Prostate cancer is the most commonly diagnosed malignancy and the second leading cause of cancer related deaths for men in the United States. Significant progress has been made in successfully treating early stage, localized prostate cancer. However, the treatment of advanced prostate cancer continues to be a significant challenge facing the scientific and medical communities. Patients diagnosed with advanced prostate cancer commonly experience initial disease regression after undergoing treatment with androgen deprivation therapy. Yet, due to the genomic and histological heterogeneity of prostate tumors, the effectiveness of these treatments are relatively short lived, and patients progress to incurable and therapeutic resistant castration resistant prostate cancer (CRPC). Our studies aim to better understand the mechanisms that contribute to prostate cancer progression by investigating the activity of the transposable element, Long Interspersed Element-1 (LINE-1), in prostate cancer. LINE-1, also known as a ?jumping gene,? can create new insertions of itself in the genome, disrupting gene expression and genome architecture. To maintain genomic stability, LINE-1 expression is silenced in healthy somatic cells. However, recent studies have demonstrated the re- expression of LINE-1 proteins and active mobilization of LINE-1 in many cancers, including prostate cancer. New LINE-1 insertions have the potential to drive to genomic instability and tumor heterogeneity, two factors that have been shown to contribute to prostate cancer progression and the development of therapeutic resistance. Additionally, LINE-1 proteins may serve alternative functions when expressed in cancer. Yet, little is known regarding the function of LINE-1 encoded proteins in retrotransposition or their putative function in other cellular processes in prostate cancer progression. In this proposal, we will explore the effects of LINE-1 expression in prostate cancer, further investigating its possible contribution to the progression and development of therapeutic resistance. By utilizing primary prostate cancer tissue and cellular models, we will examine the role endogenous LINE-1 protein expression and LINE-1 mobilization during prostate cancer progression.

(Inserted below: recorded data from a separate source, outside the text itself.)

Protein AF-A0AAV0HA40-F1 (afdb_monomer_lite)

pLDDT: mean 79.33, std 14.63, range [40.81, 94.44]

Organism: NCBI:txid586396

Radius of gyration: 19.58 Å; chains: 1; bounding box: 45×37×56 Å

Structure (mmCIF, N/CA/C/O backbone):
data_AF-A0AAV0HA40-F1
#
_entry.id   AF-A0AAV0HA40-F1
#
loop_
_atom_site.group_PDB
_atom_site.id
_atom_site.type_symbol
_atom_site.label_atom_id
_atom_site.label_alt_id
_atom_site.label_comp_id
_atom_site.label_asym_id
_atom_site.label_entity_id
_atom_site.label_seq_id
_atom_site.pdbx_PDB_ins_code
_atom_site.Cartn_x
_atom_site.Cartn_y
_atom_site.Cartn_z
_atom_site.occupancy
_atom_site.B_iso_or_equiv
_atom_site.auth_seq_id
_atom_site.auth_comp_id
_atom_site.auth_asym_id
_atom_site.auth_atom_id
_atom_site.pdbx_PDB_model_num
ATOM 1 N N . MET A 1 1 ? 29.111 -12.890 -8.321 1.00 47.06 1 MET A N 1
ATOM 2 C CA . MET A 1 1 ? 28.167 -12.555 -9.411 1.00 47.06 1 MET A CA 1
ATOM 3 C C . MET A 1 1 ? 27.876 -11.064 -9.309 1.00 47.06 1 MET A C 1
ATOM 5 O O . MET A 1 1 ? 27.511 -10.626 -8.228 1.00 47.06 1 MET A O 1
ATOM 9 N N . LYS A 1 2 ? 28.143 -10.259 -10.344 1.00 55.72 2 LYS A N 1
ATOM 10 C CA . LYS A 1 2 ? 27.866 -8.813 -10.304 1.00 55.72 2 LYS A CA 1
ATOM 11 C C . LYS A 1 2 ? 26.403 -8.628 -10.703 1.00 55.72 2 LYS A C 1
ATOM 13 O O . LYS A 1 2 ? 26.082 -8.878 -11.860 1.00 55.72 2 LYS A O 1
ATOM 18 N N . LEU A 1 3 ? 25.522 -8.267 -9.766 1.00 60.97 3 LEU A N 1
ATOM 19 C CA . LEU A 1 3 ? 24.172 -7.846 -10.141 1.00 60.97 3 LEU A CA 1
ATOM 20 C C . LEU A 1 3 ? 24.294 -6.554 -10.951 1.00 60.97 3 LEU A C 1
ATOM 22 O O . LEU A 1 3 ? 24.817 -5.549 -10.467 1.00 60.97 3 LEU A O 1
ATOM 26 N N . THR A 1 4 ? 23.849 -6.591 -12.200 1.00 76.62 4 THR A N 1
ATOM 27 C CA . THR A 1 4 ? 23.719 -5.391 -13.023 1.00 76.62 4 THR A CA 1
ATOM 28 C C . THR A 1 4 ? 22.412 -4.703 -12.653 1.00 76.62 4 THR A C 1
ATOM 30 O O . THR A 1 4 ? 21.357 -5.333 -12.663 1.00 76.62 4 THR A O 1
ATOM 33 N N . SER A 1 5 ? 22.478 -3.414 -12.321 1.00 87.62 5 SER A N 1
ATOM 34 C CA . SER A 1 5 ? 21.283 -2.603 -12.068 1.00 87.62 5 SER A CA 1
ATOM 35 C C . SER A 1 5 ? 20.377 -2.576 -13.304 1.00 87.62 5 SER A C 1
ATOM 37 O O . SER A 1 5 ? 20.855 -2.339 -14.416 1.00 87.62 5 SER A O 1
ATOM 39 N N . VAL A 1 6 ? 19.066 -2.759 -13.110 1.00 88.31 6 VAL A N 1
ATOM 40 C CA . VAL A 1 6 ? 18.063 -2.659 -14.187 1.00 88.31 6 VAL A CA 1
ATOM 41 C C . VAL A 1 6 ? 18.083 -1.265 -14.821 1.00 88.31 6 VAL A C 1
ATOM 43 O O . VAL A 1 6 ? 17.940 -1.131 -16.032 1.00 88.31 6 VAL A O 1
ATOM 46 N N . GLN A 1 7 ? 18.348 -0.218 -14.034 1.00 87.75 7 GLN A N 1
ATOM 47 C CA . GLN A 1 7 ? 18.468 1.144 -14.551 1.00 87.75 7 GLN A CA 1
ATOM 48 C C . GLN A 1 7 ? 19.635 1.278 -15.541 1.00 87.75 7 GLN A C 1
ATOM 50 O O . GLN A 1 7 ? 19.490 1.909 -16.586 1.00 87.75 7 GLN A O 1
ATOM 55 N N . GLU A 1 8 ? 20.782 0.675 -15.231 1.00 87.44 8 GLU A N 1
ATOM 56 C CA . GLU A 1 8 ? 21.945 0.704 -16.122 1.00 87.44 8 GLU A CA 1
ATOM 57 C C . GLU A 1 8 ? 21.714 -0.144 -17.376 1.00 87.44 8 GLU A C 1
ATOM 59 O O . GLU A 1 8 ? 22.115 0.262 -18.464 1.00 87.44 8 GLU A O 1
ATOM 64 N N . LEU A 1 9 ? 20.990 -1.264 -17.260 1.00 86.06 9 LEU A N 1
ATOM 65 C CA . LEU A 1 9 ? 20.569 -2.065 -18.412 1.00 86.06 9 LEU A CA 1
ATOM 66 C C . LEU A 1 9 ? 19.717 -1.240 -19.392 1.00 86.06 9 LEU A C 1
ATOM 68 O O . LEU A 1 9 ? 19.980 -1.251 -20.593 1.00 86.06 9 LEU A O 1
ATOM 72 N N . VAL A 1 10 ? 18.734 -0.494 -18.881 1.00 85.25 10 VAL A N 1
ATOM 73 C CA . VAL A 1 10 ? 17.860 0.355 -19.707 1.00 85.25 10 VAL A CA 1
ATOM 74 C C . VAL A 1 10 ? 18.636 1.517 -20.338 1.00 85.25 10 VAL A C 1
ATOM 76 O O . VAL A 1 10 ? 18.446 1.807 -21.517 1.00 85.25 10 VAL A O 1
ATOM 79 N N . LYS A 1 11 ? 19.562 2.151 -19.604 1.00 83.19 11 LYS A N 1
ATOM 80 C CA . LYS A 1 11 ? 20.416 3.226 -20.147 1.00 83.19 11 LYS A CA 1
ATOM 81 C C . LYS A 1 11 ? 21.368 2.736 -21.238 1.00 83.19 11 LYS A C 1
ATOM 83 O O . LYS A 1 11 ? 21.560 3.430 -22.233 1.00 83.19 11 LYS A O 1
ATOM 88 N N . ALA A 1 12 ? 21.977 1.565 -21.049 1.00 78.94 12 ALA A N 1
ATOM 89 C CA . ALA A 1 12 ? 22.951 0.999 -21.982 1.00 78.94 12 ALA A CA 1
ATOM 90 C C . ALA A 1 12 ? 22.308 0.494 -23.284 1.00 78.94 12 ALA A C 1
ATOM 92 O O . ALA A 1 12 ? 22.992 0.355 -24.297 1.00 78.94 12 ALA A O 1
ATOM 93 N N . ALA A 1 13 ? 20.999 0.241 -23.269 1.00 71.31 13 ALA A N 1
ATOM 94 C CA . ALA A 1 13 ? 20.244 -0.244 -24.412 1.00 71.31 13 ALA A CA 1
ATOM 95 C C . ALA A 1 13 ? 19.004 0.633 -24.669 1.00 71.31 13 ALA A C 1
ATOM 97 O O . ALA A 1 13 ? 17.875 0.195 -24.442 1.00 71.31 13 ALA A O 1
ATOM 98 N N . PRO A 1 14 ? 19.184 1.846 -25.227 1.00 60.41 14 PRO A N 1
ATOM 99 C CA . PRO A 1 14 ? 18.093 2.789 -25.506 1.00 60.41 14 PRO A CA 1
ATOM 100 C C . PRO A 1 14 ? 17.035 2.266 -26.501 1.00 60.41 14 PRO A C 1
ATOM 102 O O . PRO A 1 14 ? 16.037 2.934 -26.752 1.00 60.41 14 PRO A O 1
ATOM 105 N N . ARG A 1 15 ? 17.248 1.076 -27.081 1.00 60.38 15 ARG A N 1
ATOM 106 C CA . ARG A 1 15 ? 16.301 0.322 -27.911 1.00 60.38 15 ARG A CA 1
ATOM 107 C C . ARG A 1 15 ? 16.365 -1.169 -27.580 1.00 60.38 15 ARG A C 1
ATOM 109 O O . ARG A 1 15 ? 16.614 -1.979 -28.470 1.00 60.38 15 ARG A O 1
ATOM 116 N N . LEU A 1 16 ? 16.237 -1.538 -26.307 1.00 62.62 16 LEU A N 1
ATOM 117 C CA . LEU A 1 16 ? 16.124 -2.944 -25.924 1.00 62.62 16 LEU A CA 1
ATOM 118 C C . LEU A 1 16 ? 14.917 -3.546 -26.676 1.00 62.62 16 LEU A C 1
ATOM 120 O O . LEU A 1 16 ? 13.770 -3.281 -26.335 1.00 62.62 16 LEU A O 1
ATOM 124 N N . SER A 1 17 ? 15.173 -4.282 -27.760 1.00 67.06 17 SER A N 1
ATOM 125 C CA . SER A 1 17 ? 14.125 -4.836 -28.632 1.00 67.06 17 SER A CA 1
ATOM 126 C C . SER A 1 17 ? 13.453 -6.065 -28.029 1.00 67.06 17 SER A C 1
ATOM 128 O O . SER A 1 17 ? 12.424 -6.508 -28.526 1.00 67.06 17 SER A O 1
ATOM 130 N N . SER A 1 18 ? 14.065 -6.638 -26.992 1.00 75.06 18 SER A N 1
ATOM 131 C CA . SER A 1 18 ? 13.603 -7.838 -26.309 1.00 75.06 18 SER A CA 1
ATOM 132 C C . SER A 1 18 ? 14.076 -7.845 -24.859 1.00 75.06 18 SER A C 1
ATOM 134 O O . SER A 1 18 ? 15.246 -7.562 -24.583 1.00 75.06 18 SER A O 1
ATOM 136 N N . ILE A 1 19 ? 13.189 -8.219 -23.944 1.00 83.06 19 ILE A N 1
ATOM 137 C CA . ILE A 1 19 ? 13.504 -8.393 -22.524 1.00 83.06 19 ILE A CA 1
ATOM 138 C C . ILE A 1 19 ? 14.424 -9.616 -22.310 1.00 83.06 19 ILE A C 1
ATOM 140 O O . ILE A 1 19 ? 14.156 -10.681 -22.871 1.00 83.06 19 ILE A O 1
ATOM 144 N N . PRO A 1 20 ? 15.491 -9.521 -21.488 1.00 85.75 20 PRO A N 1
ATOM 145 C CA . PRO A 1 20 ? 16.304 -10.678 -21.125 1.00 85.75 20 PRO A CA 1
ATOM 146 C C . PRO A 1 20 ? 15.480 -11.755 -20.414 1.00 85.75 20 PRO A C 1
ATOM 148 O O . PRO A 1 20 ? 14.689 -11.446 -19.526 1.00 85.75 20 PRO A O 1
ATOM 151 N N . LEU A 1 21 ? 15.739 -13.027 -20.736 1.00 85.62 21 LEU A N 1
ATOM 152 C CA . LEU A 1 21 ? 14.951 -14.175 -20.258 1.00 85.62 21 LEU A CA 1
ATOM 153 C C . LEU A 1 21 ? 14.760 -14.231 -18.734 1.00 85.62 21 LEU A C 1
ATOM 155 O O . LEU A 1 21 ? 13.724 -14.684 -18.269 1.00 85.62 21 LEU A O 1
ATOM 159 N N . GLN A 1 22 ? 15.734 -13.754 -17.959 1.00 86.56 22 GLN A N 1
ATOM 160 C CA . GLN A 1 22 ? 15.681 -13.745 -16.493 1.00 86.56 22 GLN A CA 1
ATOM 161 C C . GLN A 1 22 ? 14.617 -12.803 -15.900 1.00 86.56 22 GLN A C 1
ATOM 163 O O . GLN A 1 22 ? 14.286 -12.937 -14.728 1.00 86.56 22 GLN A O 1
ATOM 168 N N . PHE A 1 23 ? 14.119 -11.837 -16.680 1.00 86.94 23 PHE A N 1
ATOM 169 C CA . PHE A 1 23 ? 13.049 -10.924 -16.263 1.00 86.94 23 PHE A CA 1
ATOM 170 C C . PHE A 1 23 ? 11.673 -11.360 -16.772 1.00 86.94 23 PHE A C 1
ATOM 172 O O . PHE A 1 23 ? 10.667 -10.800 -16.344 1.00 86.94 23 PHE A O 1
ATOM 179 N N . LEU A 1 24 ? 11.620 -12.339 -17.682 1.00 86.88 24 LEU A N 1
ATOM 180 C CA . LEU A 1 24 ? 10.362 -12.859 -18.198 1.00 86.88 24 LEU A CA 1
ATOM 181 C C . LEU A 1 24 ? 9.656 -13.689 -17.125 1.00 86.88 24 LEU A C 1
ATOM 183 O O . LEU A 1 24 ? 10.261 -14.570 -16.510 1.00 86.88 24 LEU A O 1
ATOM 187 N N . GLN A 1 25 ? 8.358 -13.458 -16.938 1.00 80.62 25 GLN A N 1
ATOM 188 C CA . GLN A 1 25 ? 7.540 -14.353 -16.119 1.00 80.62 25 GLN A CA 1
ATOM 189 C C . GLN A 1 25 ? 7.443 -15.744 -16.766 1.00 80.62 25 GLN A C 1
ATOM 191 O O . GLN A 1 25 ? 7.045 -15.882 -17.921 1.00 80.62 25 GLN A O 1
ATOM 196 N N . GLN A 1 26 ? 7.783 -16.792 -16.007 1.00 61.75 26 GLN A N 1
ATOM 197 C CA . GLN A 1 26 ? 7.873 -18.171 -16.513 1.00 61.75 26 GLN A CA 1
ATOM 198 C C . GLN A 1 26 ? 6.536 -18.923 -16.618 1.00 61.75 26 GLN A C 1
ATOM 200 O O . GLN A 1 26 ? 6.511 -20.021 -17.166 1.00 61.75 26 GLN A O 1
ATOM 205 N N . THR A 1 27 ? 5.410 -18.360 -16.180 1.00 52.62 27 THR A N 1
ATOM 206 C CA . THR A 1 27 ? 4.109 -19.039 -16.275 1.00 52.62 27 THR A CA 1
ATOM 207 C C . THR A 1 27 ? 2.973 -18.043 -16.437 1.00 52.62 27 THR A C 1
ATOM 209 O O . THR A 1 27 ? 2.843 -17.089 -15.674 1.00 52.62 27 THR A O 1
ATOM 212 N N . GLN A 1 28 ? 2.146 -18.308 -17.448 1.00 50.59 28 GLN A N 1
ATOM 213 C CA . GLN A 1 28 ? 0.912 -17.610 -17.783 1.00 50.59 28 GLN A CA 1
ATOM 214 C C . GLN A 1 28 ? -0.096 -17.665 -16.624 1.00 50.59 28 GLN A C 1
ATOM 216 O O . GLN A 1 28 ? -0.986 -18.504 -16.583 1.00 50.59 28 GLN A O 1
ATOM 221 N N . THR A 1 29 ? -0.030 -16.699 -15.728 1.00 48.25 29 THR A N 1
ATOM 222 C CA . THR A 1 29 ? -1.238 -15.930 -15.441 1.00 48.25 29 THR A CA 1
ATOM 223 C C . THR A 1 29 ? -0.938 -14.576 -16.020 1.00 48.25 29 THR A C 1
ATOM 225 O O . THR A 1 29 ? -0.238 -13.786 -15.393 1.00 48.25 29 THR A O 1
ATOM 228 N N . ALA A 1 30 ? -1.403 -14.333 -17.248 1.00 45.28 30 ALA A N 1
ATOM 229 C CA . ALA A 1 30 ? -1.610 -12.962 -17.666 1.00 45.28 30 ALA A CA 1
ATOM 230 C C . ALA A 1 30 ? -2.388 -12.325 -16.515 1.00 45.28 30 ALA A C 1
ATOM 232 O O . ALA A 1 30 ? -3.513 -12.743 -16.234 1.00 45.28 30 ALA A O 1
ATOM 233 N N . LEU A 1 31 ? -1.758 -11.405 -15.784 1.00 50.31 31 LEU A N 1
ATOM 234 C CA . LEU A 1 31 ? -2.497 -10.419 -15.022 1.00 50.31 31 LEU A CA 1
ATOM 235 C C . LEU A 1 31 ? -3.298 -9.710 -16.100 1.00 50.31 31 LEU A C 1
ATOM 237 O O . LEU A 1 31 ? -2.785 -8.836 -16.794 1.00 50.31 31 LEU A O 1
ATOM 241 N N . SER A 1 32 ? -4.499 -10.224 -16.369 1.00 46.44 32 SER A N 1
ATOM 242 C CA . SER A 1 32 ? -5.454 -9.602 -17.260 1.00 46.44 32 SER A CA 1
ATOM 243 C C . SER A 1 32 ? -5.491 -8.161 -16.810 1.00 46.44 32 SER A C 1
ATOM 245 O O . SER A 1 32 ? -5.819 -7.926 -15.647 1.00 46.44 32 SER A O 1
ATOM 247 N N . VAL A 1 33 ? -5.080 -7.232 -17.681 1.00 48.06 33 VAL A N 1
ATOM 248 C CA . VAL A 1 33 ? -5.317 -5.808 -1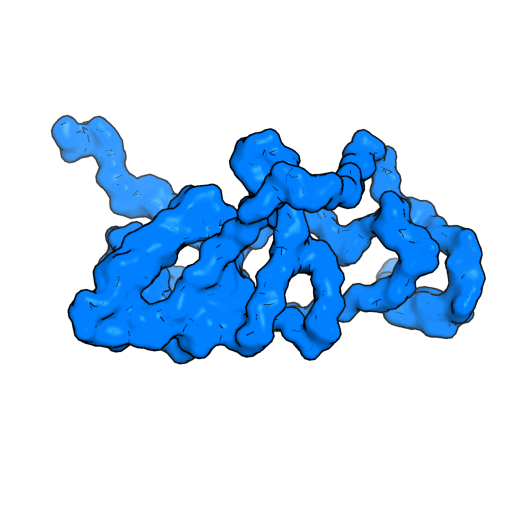7.460 1.00 48.06 33 VAL A CA 1
ATOM 249 C C . VAL A 1 33 ? -6.783 -5.737 -17.058 1.00 48.06 33 VAL A C 1
ATOM 251 O O . VAL A 1 33 ? -7.621 -6.132 -17.877 1.00 48.06 33 VAL A O 1
ATOM 254 N N . PRO A 1 34 ? -7.101 -5.407 -15.794 1.00 47.44 34 PRO A N 1
ATOM 255 C CA . PRO A 1 34 ? -8.465 -5.538 -15.338 1.00 47.44 34 PRO A CA 1
ATOM 256 C C . PRO A 1 34 ? -9.299 -4.619 -16.219 1.00 47.44 34 PRO A C 1
ATOM 258 O O . PRO A 1 34 ? -9.051 -3.415 -16.306 1.00 47.44 34 PRO A O 1
ATOM 261 N N . THR A 1 35 ? -10.256 -5.202 -16.939 1.00 43.03 35 THR A N 1
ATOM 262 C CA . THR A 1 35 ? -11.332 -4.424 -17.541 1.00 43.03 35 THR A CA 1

The aims of this proposal are (I) assess LINE-1 expression and retrotransposition correlation with clinical outcome, (II) characterize the function of LINE-1 proteins in prostate cancer, and (III) determine the role of ORF2 phosphorylation in protein stability and degradation. Our long-term goal is to better understand the function of LINE-1 in prostate cancer in hope of developing effective therapeutic treatments for advanced CRPC.
Aberrant expression of the mobile element LINE-1 in cancer may contribute to the initiation, adaptation and subsequent progression of the disease. Our studies will evaluate the role of LINE-1 expression and mobilization in prostate cancer progression to better understand its impact on tumor evolution and development of therapeutic resistance.